== WORK REQUIRED ==
Only one stretch of the data below should be repeated: the lines from the line containing "ATOM 135 C C" through the line containing "ATOM 143 C C", inclusive, exactly as they are.

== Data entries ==
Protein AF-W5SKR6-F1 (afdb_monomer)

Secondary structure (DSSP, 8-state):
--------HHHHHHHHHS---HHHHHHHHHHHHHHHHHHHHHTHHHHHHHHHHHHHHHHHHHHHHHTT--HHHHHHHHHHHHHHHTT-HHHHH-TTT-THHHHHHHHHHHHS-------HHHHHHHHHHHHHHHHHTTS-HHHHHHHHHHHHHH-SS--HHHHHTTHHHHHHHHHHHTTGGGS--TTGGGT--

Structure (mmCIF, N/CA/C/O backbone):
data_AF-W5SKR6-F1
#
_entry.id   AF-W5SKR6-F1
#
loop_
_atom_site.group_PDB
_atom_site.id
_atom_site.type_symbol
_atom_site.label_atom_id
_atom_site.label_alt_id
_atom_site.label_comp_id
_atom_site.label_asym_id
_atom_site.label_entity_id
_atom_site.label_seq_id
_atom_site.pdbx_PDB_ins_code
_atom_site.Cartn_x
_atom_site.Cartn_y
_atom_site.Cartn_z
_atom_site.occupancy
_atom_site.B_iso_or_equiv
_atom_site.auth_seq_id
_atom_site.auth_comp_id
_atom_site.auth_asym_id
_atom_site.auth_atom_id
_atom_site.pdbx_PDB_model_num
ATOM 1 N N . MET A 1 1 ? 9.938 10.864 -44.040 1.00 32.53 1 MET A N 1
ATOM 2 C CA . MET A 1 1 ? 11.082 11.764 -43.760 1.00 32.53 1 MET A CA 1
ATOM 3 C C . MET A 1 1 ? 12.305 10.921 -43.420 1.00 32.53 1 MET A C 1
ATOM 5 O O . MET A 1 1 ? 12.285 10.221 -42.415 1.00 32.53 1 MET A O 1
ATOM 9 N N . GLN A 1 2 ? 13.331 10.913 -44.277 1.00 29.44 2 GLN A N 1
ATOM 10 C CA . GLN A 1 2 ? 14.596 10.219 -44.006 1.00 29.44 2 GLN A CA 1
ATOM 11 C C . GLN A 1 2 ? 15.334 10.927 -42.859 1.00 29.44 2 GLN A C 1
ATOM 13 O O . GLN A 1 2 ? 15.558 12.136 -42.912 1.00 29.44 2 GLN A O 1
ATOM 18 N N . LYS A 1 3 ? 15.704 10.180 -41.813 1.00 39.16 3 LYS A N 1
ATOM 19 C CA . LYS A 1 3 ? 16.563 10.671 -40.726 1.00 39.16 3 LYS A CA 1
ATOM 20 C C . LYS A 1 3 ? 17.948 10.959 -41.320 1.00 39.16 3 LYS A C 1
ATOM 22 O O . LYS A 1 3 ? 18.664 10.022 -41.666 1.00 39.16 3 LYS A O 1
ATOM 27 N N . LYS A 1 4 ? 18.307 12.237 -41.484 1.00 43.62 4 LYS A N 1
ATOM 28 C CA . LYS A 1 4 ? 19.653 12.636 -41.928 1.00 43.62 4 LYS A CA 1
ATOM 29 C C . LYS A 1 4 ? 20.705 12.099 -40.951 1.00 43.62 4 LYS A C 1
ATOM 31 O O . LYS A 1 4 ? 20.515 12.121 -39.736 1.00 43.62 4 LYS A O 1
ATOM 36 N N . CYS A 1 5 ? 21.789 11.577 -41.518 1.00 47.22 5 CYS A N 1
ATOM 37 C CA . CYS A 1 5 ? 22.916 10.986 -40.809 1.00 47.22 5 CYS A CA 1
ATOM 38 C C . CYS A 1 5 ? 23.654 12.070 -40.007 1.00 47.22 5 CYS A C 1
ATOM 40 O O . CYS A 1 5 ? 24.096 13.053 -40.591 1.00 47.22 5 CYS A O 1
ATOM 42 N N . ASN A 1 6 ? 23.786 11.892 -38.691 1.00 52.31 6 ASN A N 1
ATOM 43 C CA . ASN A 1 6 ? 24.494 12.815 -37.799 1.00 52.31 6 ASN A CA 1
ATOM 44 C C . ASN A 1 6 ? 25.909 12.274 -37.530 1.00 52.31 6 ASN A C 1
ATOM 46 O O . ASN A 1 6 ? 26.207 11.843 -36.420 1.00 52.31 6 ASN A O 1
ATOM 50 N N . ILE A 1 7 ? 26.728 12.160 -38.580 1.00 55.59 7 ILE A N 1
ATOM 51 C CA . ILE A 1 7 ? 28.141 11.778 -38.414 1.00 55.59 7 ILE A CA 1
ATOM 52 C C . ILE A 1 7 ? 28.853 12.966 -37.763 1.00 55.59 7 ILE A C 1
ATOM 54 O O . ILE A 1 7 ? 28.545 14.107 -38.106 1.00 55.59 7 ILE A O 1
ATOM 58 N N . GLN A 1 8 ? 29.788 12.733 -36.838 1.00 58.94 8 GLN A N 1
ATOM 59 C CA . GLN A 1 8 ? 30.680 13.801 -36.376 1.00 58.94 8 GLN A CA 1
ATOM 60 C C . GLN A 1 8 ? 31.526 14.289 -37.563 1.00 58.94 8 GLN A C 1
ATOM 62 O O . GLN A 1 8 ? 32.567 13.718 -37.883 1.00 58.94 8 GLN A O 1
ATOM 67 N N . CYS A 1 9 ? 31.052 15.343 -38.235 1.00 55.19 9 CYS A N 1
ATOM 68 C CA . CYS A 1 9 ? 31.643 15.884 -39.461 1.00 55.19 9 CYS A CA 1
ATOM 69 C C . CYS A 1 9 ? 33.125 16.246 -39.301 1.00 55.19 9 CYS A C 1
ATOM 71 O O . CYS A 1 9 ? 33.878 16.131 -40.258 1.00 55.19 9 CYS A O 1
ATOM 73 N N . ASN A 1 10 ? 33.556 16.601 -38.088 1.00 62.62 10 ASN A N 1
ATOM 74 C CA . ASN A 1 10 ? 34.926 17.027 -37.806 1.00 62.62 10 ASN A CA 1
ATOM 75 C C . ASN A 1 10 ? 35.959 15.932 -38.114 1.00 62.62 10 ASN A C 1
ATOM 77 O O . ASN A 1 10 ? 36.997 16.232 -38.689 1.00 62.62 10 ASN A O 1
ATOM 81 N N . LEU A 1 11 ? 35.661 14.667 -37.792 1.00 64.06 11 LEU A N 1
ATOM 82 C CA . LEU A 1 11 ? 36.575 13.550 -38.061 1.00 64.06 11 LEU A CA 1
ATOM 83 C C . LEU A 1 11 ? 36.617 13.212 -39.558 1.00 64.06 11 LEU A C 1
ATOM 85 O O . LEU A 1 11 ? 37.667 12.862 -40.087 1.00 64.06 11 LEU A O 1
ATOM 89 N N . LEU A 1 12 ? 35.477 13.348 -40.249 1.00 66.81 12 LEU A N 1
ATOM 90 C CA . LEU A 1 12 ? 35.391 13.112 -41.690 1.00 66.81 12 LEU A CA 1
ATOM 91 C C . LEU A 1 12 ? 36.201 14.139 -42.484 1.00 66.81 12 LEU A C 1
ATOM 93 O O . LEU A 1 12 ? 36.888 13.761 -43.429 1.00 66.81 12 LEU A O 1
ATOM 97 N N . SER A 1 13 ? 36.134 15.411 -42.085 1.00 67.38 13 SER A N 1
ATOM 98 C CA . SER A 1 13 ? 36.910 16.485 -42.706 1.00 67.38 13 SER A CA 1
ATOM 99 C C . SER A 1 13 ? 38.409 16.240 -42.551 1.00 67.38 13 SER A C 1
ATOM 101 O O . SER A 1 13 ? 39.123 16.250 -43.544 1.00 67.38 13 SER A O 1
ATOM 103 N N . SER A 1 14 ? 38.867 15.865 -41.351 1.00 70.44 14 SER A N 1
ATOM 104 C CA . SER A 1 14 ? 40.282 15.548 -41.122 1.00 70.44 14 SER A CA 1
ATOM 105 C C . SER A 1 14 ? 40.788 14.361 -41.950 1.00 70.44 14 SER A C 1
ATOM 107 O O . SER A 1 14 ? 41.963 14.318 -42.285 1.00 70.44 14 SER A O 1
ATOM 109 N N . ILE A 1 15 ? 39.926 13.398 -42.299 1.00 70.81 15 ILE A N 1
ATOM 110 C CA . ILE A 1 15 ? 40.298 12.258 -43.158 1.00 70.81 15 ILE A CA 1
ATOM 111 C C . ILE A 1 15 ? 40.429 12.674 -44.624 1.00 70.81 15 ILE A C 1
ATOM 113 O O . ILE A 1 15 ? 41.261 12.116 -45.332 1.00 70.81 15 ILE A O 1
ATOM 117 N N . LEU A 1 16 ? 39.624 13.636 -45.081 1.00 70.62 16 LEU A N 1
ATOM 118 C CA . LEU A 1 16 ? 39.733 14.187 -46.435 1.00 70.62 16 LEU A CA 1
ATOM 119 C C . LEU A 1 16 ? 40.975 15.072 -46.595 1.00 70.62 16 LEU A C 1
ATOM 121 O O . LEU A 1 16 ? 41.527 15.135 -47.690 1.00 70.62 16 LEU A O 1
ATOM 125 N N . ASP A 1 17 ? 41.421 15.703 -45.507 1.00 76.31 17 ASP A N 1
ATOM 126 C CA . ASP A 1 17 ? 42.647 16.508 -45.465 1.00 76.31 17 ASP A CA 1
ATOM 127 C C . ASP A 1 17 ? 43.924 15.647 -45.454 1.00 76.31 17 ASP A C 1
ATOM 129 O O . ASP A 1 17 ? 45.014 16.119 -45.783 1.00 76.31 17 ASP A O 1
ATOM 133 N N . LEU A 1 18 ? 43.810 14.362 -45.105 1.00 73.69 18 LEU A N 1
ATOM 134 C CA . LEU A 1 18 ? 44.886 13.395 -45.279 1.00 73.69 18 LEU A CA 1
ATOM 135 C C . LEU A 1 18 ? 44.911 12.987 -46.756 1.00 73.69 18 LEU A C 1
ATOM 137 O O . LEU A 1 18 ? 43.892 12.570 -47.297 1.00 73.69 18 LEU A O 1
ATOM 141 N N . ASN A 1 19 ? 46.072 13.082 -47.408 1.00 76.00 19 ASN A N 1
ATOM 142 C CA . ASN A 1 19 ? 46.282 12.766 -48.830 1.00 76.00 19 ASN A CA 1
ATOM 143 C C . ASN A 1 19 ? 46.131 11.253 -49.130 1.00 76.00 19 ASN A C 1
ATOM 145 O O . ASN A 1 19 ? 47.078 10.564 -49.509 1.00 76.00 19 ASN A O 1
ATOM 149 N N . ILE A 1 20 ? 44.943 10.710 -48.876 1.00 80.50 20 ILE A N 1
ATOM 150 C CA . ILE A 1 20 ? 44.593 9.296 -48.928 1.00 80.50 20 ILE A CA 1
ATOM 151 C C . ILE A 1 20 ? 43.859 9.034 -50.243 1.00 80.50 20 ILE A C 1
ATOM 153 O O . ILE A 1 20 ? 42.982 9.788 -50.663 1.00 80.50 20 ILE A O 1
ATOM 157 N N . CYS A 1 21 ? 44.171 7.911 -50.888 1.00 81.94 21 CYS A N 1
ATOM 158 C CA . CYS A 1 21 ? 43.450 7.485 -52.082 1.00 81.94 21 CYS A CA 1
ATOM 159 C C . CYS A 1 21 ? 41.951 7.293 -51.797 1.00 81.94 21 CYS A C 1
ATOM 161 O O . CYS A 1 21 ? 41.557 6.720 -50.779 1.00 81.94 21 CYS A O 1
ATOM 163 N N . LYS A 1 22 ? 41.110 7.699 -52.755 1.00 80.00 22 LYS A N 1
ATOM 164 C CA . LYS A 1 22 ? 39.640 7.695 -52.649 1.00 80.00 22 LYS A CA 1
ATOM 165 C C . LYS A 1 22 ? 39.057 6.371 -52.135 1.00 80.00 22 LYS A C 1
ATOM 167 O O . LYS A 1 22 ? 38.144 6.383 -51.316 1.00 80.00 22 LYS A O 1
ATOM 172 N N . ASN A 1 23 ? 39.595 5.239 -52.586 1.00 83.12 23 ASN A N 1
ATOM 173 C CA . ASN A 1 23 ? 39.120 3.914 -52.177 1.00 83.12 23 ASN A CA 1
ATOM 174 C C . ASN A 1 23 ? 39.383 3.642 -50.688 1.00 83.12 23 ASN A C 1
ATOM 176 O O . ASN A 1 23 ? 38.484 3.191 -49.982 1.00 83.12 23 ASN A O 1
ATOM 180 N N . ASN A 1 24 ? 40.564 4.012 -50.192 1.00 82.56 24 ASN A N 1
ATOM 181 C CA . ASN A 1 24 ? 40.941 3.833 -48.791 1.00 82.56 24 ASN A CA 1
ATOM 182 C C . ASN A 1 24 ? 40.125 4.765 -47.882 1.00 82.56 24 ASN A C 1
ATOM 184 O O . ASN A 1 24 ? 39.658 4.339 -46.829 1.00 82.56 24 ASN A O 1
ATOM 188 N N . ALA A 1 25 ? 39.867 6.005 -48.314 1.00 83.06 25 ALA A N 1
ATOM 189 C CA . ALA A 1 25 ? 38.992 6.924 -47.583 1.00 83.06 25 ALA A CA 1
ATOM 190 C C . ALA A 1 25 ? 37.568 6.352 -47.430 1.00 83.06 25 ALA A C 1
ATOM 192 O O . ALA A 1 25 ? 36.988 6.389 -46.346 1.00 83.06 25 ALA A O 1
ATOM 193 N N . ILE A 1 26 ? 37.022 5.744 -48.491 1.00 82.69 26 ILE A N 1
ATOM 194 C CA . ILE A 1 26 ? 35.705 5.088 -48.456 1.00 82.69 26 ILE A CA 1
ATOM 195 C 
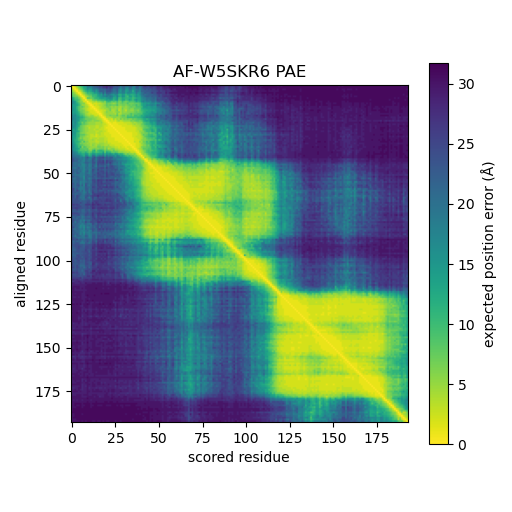C . ILE A 1 26 ? 35.686 3.910 -47.472 1.00 82.69 26 ILE A C 1
ATOM 197 O O . ILE A 1 26 ? 34.697 3.738 -46.756 1.00 82.69 26 ILE A O 1
ATOM 201 N N . GLU A 1 27 ? 36.739 3.095 -47.416 1.00 85.94 27 GLU A N 1
ATOM 202 C CA . GLU A 1 27 ? 36.823 1.995 -46.447 1.00 85.94 27 GLU A CA 1
ATOM 203 C C . GLU A 1 27 ? 36.907 2.492 -45.004 1.00 85.94 27 GLU A C 1
ATOM 205 O O . GLU A 1 27 ? 36.169 1.996 -44.149 1.00 85.94 27 GLU A O 1
ATOM 210 N N . ILE A 1 28 ? 37.713 3.525 -44.750 1.00 83.75 28 ILE A N 1
ATOM 211 C CA . ILE A 1 28 ? 37.810 4.178 -43.439 1.00 83.75 28 ILE A CA 1
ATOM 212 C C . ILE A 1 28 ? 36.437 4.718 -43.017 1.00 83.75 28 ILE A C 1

== OUTPUT BELOW ==
ATOM 135 C C . LEU A 1 18 ? 44.911 12.987 -46.756 1.00 73.69 18 LEU A C 1
ATOM 137 O O . LEU A 1 18 ? 43.892 12.570 -47.297 1.00 73.69 18 LEU A O 1
ATOM 141 N N . ASN A 1 19 ? 46.072 13.082 -47.408 1.00 76.00 19 ASN A N 1
ATOM 142 C CA . ASN A 1 19 ? 46.282 12.766 -48.830 1.00 76.00 19 ASN A CA 1
ATOM 143 C C . ASN A 1 19 ? 46.131 11.253 -49.130 1.00 76.00 19 ASN A C 1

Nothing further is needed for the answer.